The healthcare reform program signed into law six months ago by President Obama will have the broadest impact on the nation of any legislation since the Social Security Act, so employers should start now to prepare for the changes affecting them.
That was the message Fisher & Philips Partner Sheldon Blumling delivered to an audience of in-house counsel at the InsideCounsel/Fisher & Phillips National Labor Law Symposium Thursday in Chicago.
The complexity of the law makes that a significant challenge, he added, and many provisions remain to be clarified through regulation.
"We already have 1,000 pages of regulatory guidance," he said, "and by the time it's all said and done, there will be 10,000 pages of them."
One hundred pages of the issued regulations deal with what is required for employers to keep a "grandfathered plan," which is not subject to many of the requirements that will be imposed on new healthcare plans. For example, for new plans an employer cannot offer better benefits for executives or highly compensated employees than are available to other employees.

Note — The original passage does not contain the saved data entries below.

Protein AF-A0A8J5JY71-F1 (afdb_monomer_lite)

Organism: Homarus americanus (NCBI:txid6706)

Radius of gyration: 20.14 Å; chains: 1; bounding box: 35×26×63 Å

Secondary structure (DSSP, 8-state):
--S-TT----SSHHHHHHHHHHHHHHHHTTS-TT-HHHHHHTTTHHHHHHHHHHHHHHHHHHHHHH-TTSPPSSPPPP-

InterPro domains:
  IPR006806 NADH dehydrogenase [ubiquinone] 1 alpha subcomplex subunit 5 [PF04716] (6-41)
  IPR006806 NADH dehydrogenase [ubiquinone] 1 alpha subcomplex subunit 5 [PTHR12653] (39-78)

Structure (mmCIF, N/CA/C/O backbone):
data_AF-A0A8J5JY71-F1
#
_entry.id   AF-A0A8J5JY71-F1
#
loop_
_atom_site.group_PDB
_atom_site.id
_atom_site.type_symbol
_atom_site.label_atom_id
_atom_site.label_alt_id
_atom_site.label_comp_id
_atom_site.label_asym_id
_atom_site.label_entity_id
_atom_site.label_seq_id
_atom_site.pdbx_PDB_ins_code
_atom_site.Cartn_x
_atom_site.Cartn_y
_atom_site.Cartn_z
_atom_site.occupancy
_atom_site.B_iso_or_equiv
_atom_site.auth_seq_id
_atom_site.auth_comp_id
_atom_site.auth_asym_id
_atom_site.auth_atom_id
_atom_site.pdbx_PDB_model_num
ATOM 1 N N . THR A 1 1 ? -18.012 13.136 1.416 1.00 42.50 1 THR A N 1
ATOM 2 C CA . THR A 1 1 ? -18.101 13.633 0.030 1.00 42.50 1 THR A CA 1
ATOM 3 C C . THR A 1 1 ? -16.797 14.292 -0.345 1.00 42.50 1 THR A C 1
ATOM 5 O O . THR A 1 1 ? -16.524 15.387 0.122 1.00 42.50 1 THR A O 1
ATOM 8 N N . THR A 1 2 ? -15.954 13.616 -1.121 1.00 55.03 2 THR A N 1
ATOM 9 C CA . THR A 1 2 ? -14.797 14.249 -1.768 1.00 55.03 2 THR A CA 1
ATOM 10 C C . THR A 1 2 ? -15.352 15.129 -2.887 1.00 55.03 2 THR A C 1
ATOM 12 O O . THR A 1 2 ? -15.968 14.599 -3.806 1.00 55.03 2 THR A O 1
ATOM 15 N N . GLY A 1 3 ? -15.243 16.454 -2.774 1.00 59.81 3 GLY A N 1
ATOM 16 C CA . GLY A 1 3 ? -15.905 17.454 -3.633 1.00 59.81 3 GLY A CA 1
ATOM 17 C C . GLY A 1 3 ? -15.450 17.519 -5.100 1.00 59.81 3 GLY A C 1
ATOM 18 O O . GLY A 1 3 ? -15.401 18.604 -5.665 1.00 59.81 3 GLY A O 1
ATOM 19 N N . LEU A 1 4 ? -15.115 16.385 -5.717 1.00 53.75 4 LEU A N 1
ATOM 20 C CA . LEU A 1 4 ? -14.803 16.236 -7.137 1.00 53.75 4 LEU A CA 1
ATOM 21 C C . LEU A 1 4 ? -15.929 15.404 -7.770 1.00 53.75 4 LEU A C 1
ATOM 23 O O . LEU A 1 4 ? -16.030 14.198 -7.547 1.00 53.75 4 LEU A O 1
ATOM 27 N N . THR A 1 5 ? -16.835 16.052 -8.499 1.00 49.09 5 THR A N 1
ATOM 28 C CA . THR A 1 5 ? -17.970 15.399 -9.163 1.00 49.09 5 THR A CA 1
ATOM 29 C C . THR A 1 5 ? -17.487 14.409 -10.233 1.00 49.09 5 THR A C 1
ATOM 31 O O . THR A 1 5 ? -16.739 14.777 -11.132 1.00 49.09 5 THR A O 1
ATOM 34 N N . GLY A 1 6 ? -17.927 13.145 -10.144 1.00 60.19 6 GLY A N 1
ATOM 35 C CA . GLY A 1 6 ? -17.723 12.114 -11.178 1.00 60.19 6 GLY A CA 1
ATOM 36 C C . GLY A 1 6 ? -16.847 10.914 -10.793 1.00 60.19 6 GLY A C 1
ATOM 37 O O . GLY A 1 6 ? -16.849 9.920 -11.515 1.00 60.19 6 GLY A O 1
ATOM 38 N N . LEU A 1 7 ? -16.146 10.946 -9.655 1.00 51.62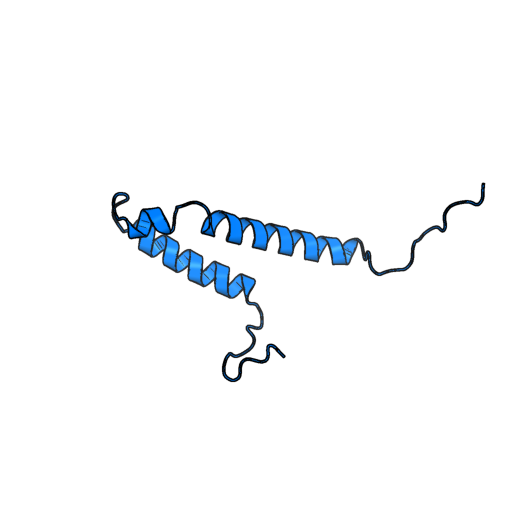 7 LEU A N 1
ATOM 39 C CA . LEU A 1 7 ? -15.406 9.786 -9.142 1.00 51.62 7 LEU A CA 1
ATOM 40 C C . LEU A 1 7 ? -16.249 9.061 -8.088 1.00 51.62 7 LEU A C 1
ATOM 42 O O . LEU A 1 7 ? -16.511 9.594 -7.010 1.00 51.62 7 LEU A O 1
ATOM 46 N N . ALA A 1 8 ? -16.695 7.843 -8.406 1.00 56.56 8 ALA A N 1
ATOM 47 C CA . ALA A 1 8 ? -17.368 6.990 -7.435 1.00 56.56 8 ALA A CA 1
ATOM 48 C C . ALA A 1 8 ? -16.420 6.728 -6.255 1.00 56.56 8 ALA A C 1
ATOM 50 O O . ALA A 1 8 ? -15.279 6.305 -6.453 1.00 56.56 8 ALA A O 1
ATOM 51 N N . VAL A 1 9 ? -16.888 6.992 -5.031 1.00 54.81 9 VAL A N 1
ATOM 52 C CA . VAL A 1 9 ? -16.131 6.695 -3.809 1.00 54.81 9 VAL A CA 1
ATOM 53 C C . VAL A 1 9 ? -15.848 5.197 -3.796 1.00 54.81 9 VAL A C 1
ATOM 55 O O . VAL A 1 9 ? -16.768 4.383 -3.699 1.00 54.81 9 VAL A O 1
ATOM 58 N N . ALA A 1 10 ? -14.575 4.829 -3.928 1.00 58.34 10 ALA A N 1
ATOM 59 C CA . ALA A 1 10 ? -14.161 3.441 -3.846 1.00 58.34 10 ALA A CA 1
ATOM 60 C C . ALA A 1 10 ? -14.529 2.909 -2.456 1.00 58.34 10 ALA A C 1
ATOM 62 O O . ALA A 1 10 ? -14.095 3.446 -1.442 1.00 58.34 10 ALA A O 1
ATOM 63 N N . THR A 1 11 ? -15.350 1.861 -2.414 1.00 66.75 11 THR A N 1
ATOM 64 C CA . THR A 1 11 ? -15.866 1.270 -1.168 1.00 66.75 11 THR A CA 1
ATOM 65 C C . THR A 1 11 ? -14.760 0.584 -0.368 1.00 66.75 11 THR A C 1
ATOM 67 O O . THR A 1 11 ? -14.844 0.489 0.850 1.00 66.75 11 THR A O 1
ATOM 70 N N . ASN A 1 12 ? -13.714 0.115 -1.058 1.00 64.25 12 ASN A N 1
ATOM 71 C CA . ASN A 1 12 ? -12.511 -0.435 -0.444 1.00 64.25 12 ASN A CA 1
ATOM 72 C C . ASN A 1 12 ? -11.266 -0.055 -1.278 1.00 64.25 12 ASN A C 1
ATOM 74 O O . ASN A 1 12 ? -10.762 -0.869 -2.069 1.00 64.25 12 ASN A O 1
ATOM 78 N N . PRO A 1 13 ? -10.803 1.207 -1.175 1.00 65.31 13 PRO A N 1
ATOM 79 C CA . PRO A 1 13 ? -9.766 1.754 -2.045 1.00 65.31 13 PRO A CA 1
ATOM 80 C C . PRO A 1 13 ? -8.447 0.998 -1.888 1.00 65.31 13 PRO A C 1
ATOM 82 O O . PRO A 1 13 ? -7.786 0.730 -2.883 1.00 65.31 13 PRO A O 1
ATOM 85 N N . HIS A 1 14 ? -8.110 0.554 -0.674 1.00 65.38 14 HIS A N 1
ATOM 86 C CA . HIS A 1 14 ? -6.838 -0.117 -0.386 1.00 65.38 14 HIS A CA 1
ATOM 87 C C . HIS A 1 14 ? -6.745 -1.495 -1.048 1.00 65.38 14 HIS A C 1
ATOM 89 O O . HIS A 1 14 ? -5.740 -1.819 -1.674 1.00 65.38 14 HIS A O 1
ATOM 95 N N . HIS A 1 15 ? -7.817 -2.292 -0.988 1.00 70.81 15 HIS A N 1
ATOM 96 C CA . HIS A 1 15 ? -7.852 -3.592 -1.662 1.00 70.81 15 HIS A CA 1
ATOM 97 C C . HIS A 1 15 ? -7.798 -3.435 -3.186 1.00 70.81 15 HIS A C 1
ATOM 99 O O . HIS A 1 15 ? -7.058 -4.143 -3.869 1.00 70.81 15 HIS A O 1
ATOM 105 N N . THR A 1 16 ? -8.547 -2.467 -3.718 1.00 73.25 16 THR A N 1
ATOM 106 C CA . THR A 1 16 ? -8.584 -2.193 -5.159 1.00 73.25 16 THR A CA 1
ATOM 107 C C . THR A 1 16 ? -7.220 -1.718 -5.663 1.00 73.25 16 THR A C 1
ATOM 109 O O . THR A 1 16 ? -6.747 -2.206 -6.690 1.00 73.25 16 THR A O 1
ATOM 112 N N . LEU A 1 17 ? -6.550 -0.839 -4.907 1.00 72.94 17 LEU A N 1
ATOM 113 C CA . LEU A 1 17 ? -5.183 -0.399 -5.178 1.00 72.94 17 LEU A CA 1
ATOM 114 C C . LEU A 1 17 ? -4.212 -1.582 -5.146 1.00 72.94 17 LEU A C 1
ATOM 116 O O . LEU A 1 17 ? -3.532 -1.810 -6.141 1.00 72.94 17 LEU A O 1
ATOM 120 N N . GLY A 1 18 ? -4.206 -2.398 -4.089 1.00 72.75 18 GLY A N 1
ATOM 121 C CA . GLY A 1 18 ? -3.311 -3.557 -3.992 1.00 72.75 18 GLY A CA 1
ATOM 122 C C . GLY A 1 18 ? -3.450 -4.530 -5.170 1.00 72.75 18 GLY A C 1
ATOM 123 O O . GLY A 1 18 ? -2.455 -4.954 -5.762 1.00 72.75 18 GLY A O 1
ATOM 124 N N . VAL A 1 19 ? -4.683 -4.833 -5.593 1.00 78.00 19 VAL A N 1
ATOM 125 C CA . VAL A 1 19 ? -4.935 -5.728 -6.737 1.00 78.00 19 VAL A CA 1
ATOM 126 C C . VAL A 1 19 ? -4.490 -5.107 -8.064 1.00 78.00 19 VAL A C 1
ATOM 128 O O . VAL A 1 19 ? -3.877 -5.797 -8.886 1.00 78.00 19 VAL A O 1
ATOM 131 N N . LEU A 1 20 ? -4.800 -3.830 -8.306 1.00 74.12 20 LEU A N 1
ATOM 132 C CA . LEU A 1 20 ? -4.419 -3.138 -9.542 1.00 74.12 20 LEU A CA 1
ATOM 133 C C . LEU A 1 20 ? -2.900 -2.969 -9.639 1.00 74.12 20 LEU A C 1
ATOM 135 O O . LEU A 1 20 ? -2.316 -3.308 -10.668 1.00 74.12 20 LEU A O 1
ATOM 139 N N . TYR A 1 21 ? -2.249 -2.550 -8.557 1.00 72.88 21 TYR A N 1
ATOM 140 C CA . TYR A 1 21 ? -0.797 -2.404 -8.509 1.00 72.88 21 TYR A CA 1
ATOM 141 C C . TYR A 1 21 ? -0.080 -3.746 -8.620 1.00 72.88 21 TYR A C 1
ATOM 143 O O . TYR A 1 21 ? 0.867 -3.857 -9.394 1.00 72.88 21 TYR A O 1
ATOM 151 N N . GLY A 1 22 ? -0.578 -4.809 -7.980 1.00 72.81 22 GLY A N 1
ATOM 152 C CA . GLY A 1 22 ? -0.031 -6.155 -8.163 1.00 72.81 22 GLY A CA 1
ATOM 153 C C . GLY A 1 22 ? -0.090 -6.635 -9.621 1.00 72.81 22 GLY A C 1
ATOM 154 O O . GLY A 1 22 ? 0.809 -7.340 -10.083 1.00 72.81 22 GLY A O 1
ATOM 155 N N . LYS A 1 23 ? -1.116 -6.236 -10.388 1.00 79.62 23 LYS A N 1
ATOM 156 C CA . LYS A 1 23 ? -1.181 -6.507 -11.837 1.00 79.62 23 LYS A CA 1
ATOM 157 C C . LYS A 1 23 ? -0.148 -5.687 -12.613 1.00 79.62 23 LYS A C 1
ATOM 159 O O . LYS A 1 23 ? 0.521 -6.252 -13.474 1.00 79.62 23 LYS A O 1
ATOM 164 N N . ILE A 1 24 ? 0.009 -4.402 -12.293 1.00 76.88 24 ILE A N 1
ATOM 165 C CA . ILE A 1 24 ? 0.994 -3.517 -12.933 1.00 76.88 24 ILE A CA 1
ATOM 166 C C . ILE A 1 24 ? 2.421 -4.015 -12.666 1.00 76.88 24 ILE A C 1
ATOM 168 O O . ILE A 1 24 ? 3.197 -4.140 -13.609 1.00 76.88 24 ILE A O 1
ATOM 172 N N . MET A 1 25 ? 2.744 -4.411 -11.431 1.00 74.81 25 MET A N 1
ATOM 173 C CA . MET A 1 25 ? 4.049 -4.986 -11.074 1.00 74.81 25 MET A CA 1
ATOM 174 C C . MET A 1 25 ? 4.360 -6.252 -11.874 1.00 74.81 25 MET A C 1
ATOM 176 O O . MET A 1 25 ? 5.450 -6.382 -12.424 1.00 74.81 25 MET A O 1
ATOM 180 N N . ARG A 1 26 ? 3.390 -7.164 -12.024 1.00 79.94 26 ARG A N 1
ATOM 181 C CA . ARG A 1 26 ? 3.561 -8.362 -12.865 1.00 79.94 26 ARG A CA 1
ATOM 182 C C . ARG A 1 26 ? 3.790 -8.030 -14.340 1.00 79.94 26 ARG A C 1
ATOM 184 O O . ARG A 1 26 ? 4.485 -8.775 -15.024 1.00 79.94 26 ARG A O 1
ATOM 191 N N . CYS A 1 27 ? 3.206 -6.946 -14.848 1.00 78.25 27 CYS A N 1
ATOM 192 C CA . CYS A 1 27 ? 3.480 -6.470 -16.204 1.00 78.25 27 CYS A CA 1
ATOM 193 C C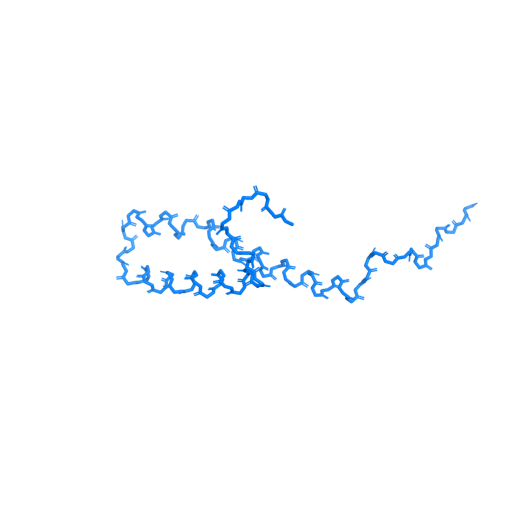 . CYS A 1 27 ? 4.883 -5.857 -16.315 1.00 78.25 27 CYS A C 1
ATOM 195 O O . CYS A 1 27 ? 5.579 -6.125 -17.290 1.00 78.25 27 CYS A O 1
ATOM 197 N N . LEU A 1 28 ? 5.320 -5.098 -15.309 1.00 74.69 28 LEU A N 1
ATOM 198 C CA . LEU A 1 28 ? 6.651 -4.489 -15.270 1.00 74.69 28 LEU A CA 1
ATOM 199 C C . LEU A 1 28 ? 7.772 -5.517 -15.114 1.00 74.69 28 LEU A C 1
ATOM 201 O O . LEU A 1 28 ? 8.823 -5.350 -15.716 1.00 74.69 28 LEU A O 1
ATOM 205 N N . GLN A 1 29 ? 7.539 -6.620 -14.400 1.00 76.75 29 GLN A N 1
ATOM 206 C CA . GLN A 1 29 ? 8.490 -7.738 -14.310 1.00 76.75 29 GLN A CA 1
ATOM 207 C C . GLN A 1 29 ? 8.786 -8.402 -15.665 1.00 76.75 29 GLN A C 1
ATOM 209 O O . GLN A 1 29 ? 9.790 -9.094 -15.798 1.00 76.75 29 GLN A O 1
ATOM 214 N N . LYS A 1 30 ? 7.924 -8.208 -16.672 1.00 83.06 30 LYS A N 1
ATOM 215 C CA . LYS A 1 30 ? 8.160 -8.692 -18.041 1.00 83.06 30 LYS A CA 1
ATOM 216 C C . LYS A 1 30 ? 9.000 -7.727 -18.881 1.00 83.06 30 LYS A C 1
ATOM 218 O O . LYS A 1 30 ? 9.390 -8.091 -19.987 1.00 83.06 30 LYS A O 1
ATOM 223 N N . MET A 1 31 ? 9.234 -6.506 -18.403 1.00 80.12 31 MET A N 1
ATOM 224 C CA . MET A 1 31 ? 10.064 -5.508 -19.075 1.00 80.12 31 MET A CA 1
ATOM 225 C C . MET A 1 31 ? 11.524 -5.631 -18.618 1.00 80.12 31 MET A C 1
ATOM 227 O O . MET A 1 31 ? 11.781 -6.051 -17.488 1.00 80.12 31 MET A O 1
ATOM 231 N N . PRO A 1 32 ? 12.491 -5.270 -19.476 1.00 81.00 32 PRO A N 1
ATOM 232 C CA . PRO A 1 32 ? 13.895 -5.295 -19.100 1.00 81.00 32 PRO A CA 1
ATOM 233 C C . PRO A 1 32 ? 14.191 -4.255 -17.997 1.00 81.00 32 PRO A C 1
ATOM 235 O O . PRO A 1 32 ? 13.604 -3.169 -17.992 1.00 81.00 32 PRO A O 1
ATOM 238 N N . PRO A 1 33 ? 15.100 -4.570 -17.054 1.00 70.06 33 PRO A N 1
ATOM 239 C CA . PRO A 1 33 ? 15.378 -3.736 -15.881 1.00 70.06 33 PRO A CA 1
ATOM 240 C C . PRO A 1 33 ? 16.161 -2.447 -16.188 1.00 70.06 33 PRO A C 1
ATOM 242 O O . PRO A 1 33 ? 16.387 -1.616 -15.309 1.00 70.06 33 PRO A O 1
ATOM 245 N N . ASP A 1 34 ? 16.618 -2.278 -17.429 1.00 76.94 34 ASP A N 1
ATOM 246 C CA . ASP A 1 34 ? 17.287 -1.068 -17.906 1.00 76.94 34 ASP A CA 1
ATOM 247 C C . ASP A 1 34 ? 16.298 0.006 -18.386 1.00 76.94 34 ASP A C 1
ATOM 249 O O . ASP A 1 34 ? 16.682 1.163 -18.574 1.00 76.94 34 ASP A O 1
ATOM 253 N N . ALA A 1 35 ? 15.018 -0.350 -18.540 1.00 79.19 35 ALA A N 1
ATOM 254 C CA . ALA A 1 35 ? 13.986 0.564 -18.983 1.00 79.19 35 ALA A CA 1
ATOM 255 C C . ALA A 1 35 ? 13.796 1.680 -17.948 1.00 79.19 35 ALA A C 1
ATOM 257 O O . ALA A 1 35 ? 13.440 1.437 -16.793 1.00 79.19 35 ALA A O 1
ATOM 258 N N . ALA A 1 36 ? 13.966 2.931 -18.387 1.00 75.12 36 ALA A N 1
ATOM 259 C CA . ALA A 1 36 ? 13.808 4.114 -17.539 1.00 75.12 36 ALA A CA 1
ATOM 260 C C . ALA A 1 36 ? 12.455 4.137 -16.801 1.00 75.12 36 ALA A C 1
ATOM 262 O O . ALA A 1 36 ? 12.378 4.565 -15.652 1.00 75.12 36 ALA A O 1
ATOM 263 N N . TYR A 1 37 ? 11.404 3.612 -17.440 1.00 72.06 37 TYR A N 1
ATOM 264 C CA . TYR A 1 37 ? 10.071 3.486 -16.855 1.00 72.06 37 TYR A CA 1
ATOM 265 C C . TYR A 1 37 ? 10.015 2.479 -15.694 1.00 72.06 37 TYR A C 1
ATOM 267 O O . TYR A 1 37 ? 9.414 2.766 -14.662 1.00 72.06 3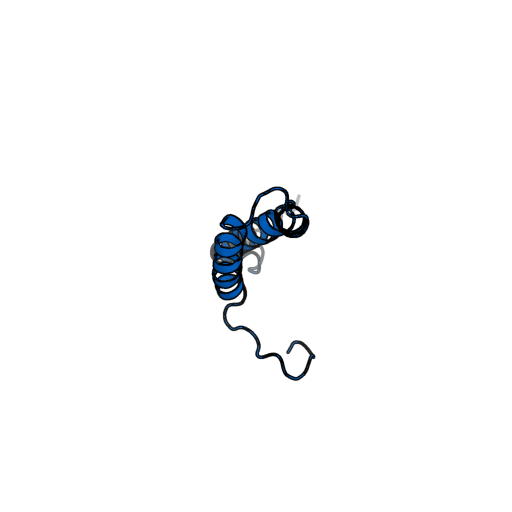7 TYR A O 1
ATOM 275 N N . GLN A 1 38 ? 10.683 1.328 -15.821 1.00 74.56 38 GLN A N 1
ATOM 276 C CA . GLN A 1 38 ? 10.731 0.310 -14.769 1.00 74.56 38 GLN A CA 1
ATOM 277 C C . GLN A 1 38 ? 11.537 0.810 -13.564 1.00 74.56 38 GLN A C 1
ATOM 279 O O . GLN A 1 38 ? 11.065 0.704 -12.437 1.00 74.56 38 GLN A O 1
ATOM 284 N N . LYS A 1 39 ? 12.669 1.487 -13.798 1.00 73.12 39 LYS A N 1
ATOM 285 C CA . LYS A 1 39 ? 13.444 2.153 -12.737 1.00 73.12 39 LYS A CA 1
ATOM 286 C C . LYS A 1 39 ? 12.680 3.252 -12.004 1.00 73.12 39 LYS A C 1
ATOM 288 O O . LYS A 1 39 ? 12.825 3.373 -10.794 1.00 73.12 39 LYS A O 1
ATOM 293 N N . ALA A 1 40 ? 11.897 4.058 -12.720 1.00 71.81 40 ALA A N 1
ATOM 294 C CA . ALA A 1 40 ? 11.113 5.129 -12.107 1.00 71.81 40 ALA A CA 1
ATOM 295 C C . ALA A 1 40 ? 10.028 4.581 -11.169 1.00 71.81 40 ALA A C 1
ATOM 297 O O . ALA A 1 40 ? 9.739 5.174 -10.136 1.00 71.81 40 ALA A O 1
ATOM 298 N N . ILE A 1 41 ? 9.443 3.437 -11.525 1.00 70.25 41 ILE A N 1
ATOM 299 C CA . ILE A 1 41 ? 8.347 2.825 -10.773 1.00 70.25 41 ILE A CA 1
ATOM 300 C C . ILE A 1 41 ? 8.850 1.926 -9.640 1.00 70.25 41 ILE A C 1
ATOM 302 O O . ILE A 1 41 ? 8.285 1.963 -8.554 1.00 70.25 41 ILE A O 1
ATOM 306 N N . SER A 1 42 ? 9.930 1.176 -9.858 1.00 66.38 42 SER A N 1
ATOM 307 C CA . SER A 1 42 ? 10.615 0.385 -8.822 1.00 66.38 42 SER A CA 1
ATOM 308 C C . SER A 1 42 ? 11.544 1.224 -7.933 1.00 66.38 42 SER A C 1
ATOM 310 O O . SER A 1 42 ? 12.329 0.680 -7.163 1.00 66.38 42 SER A O 1
ATOM 312 N N . GLY A 1 43 ? 11.501 2.554 -8.051 1.00 65.94 43 GLY A N 1
ATOM 313 C CA . GLY A 1 43 ? 12.346 3.495 -7.315 1.00 65.94 43 GLY A CA 1
ATOM 314 C C . GLY A 1 43 ? 11.988 3.673 -5.833 1.00 65.94 43 GLY A C 1
ATOM 315 O O . GLY A 1 43 ? 12.380 4.678 -5.249 1.00 65.94 43 GLY A O 1
ATOM 316 N N . GLY A 1 44 ? 11.235 2.754 -5.222 1.00 63.62 44 GLY A N 1
ATOM 317 C CA . GLY A 1 44 ? 10.976 2.714 -3.778 1.00 63.62 44 GLY A CA 1
ATOM 318 C C . GLY A 1 44 ? 9.711 3.437 -3.317 1.00 63.62 44 GLY A C 1
ATOM 319 O O . GLY A 1 44 ? 9.121 3.040 -2.316 1.00 63.62 44 GLY A O 1
ATOM 320 N N . GLN A 1 45 ? 9.237 4.452 -4.049 1.00 64.62 45 GLN A N 1
ATOM 321 C CA . GLN A 1 45 ? 8.046 5.216 -3.642 1.00 64.62 45 GLN A CA 1
ATOM 322 C C . GLN A 1 45 ? 6.769 4.368 -3.616 1.00 64.62 45 GLN A C 1
ATOM 324 O O . GLN A 1 45 ? 5.877 4.617 -2.811 1.00 64.62 45 GLN A O 1
ATOM 329 N N . ILE A 1 46 ? 6.650 3.374 -4.497 1.00 68.38 46 ILE A N 1
ATOM 330 C CA . ILE A 1 46 ? 5.436 2.554 -4.591 1.00 68.38 46 ILE A CA 1
ATOM 331 C C . ILE A 1 46 ? 5.472 1.408 -3.580 1.00 68.38 46 ILE A C 1
ATOM 333 O O . ILE A 1 46 ? 4.441 1.106 -2.979 1.00 68.38 46 ILE A O 1
ATOM 337 N N . GLU A 1 47 ? 6.640 0.808 -3.341 1.00 71.75 47 GLU A N 1
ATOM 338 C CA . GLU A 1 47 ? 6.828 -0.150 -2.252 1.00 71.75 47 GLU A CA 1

While many companies want to retain the ability to offer different levels of benefits to different groups, "Employers will see that it is very difficult to maintain a grandfathered plan," he said. For example, in order to be grandfathered, an employer can't change insurance carriers, and premiums for employees can't rise more than 5 percent.
Starting in 2014, companies with more than 50 full time employees will face the "play or pay" provisions of the law- either provide adequate and affordable healthcare coverage, or pay a penalty of $2,000 per employee, excluding the first 30 employees.
"It's staggering to see how much it will cost, particularly if you currently don't have coverage for employees or have coverage but don't subsidize it," Blumling said. "If you haven't crunched the numbers, I encourage you to do so. You have a decision to make."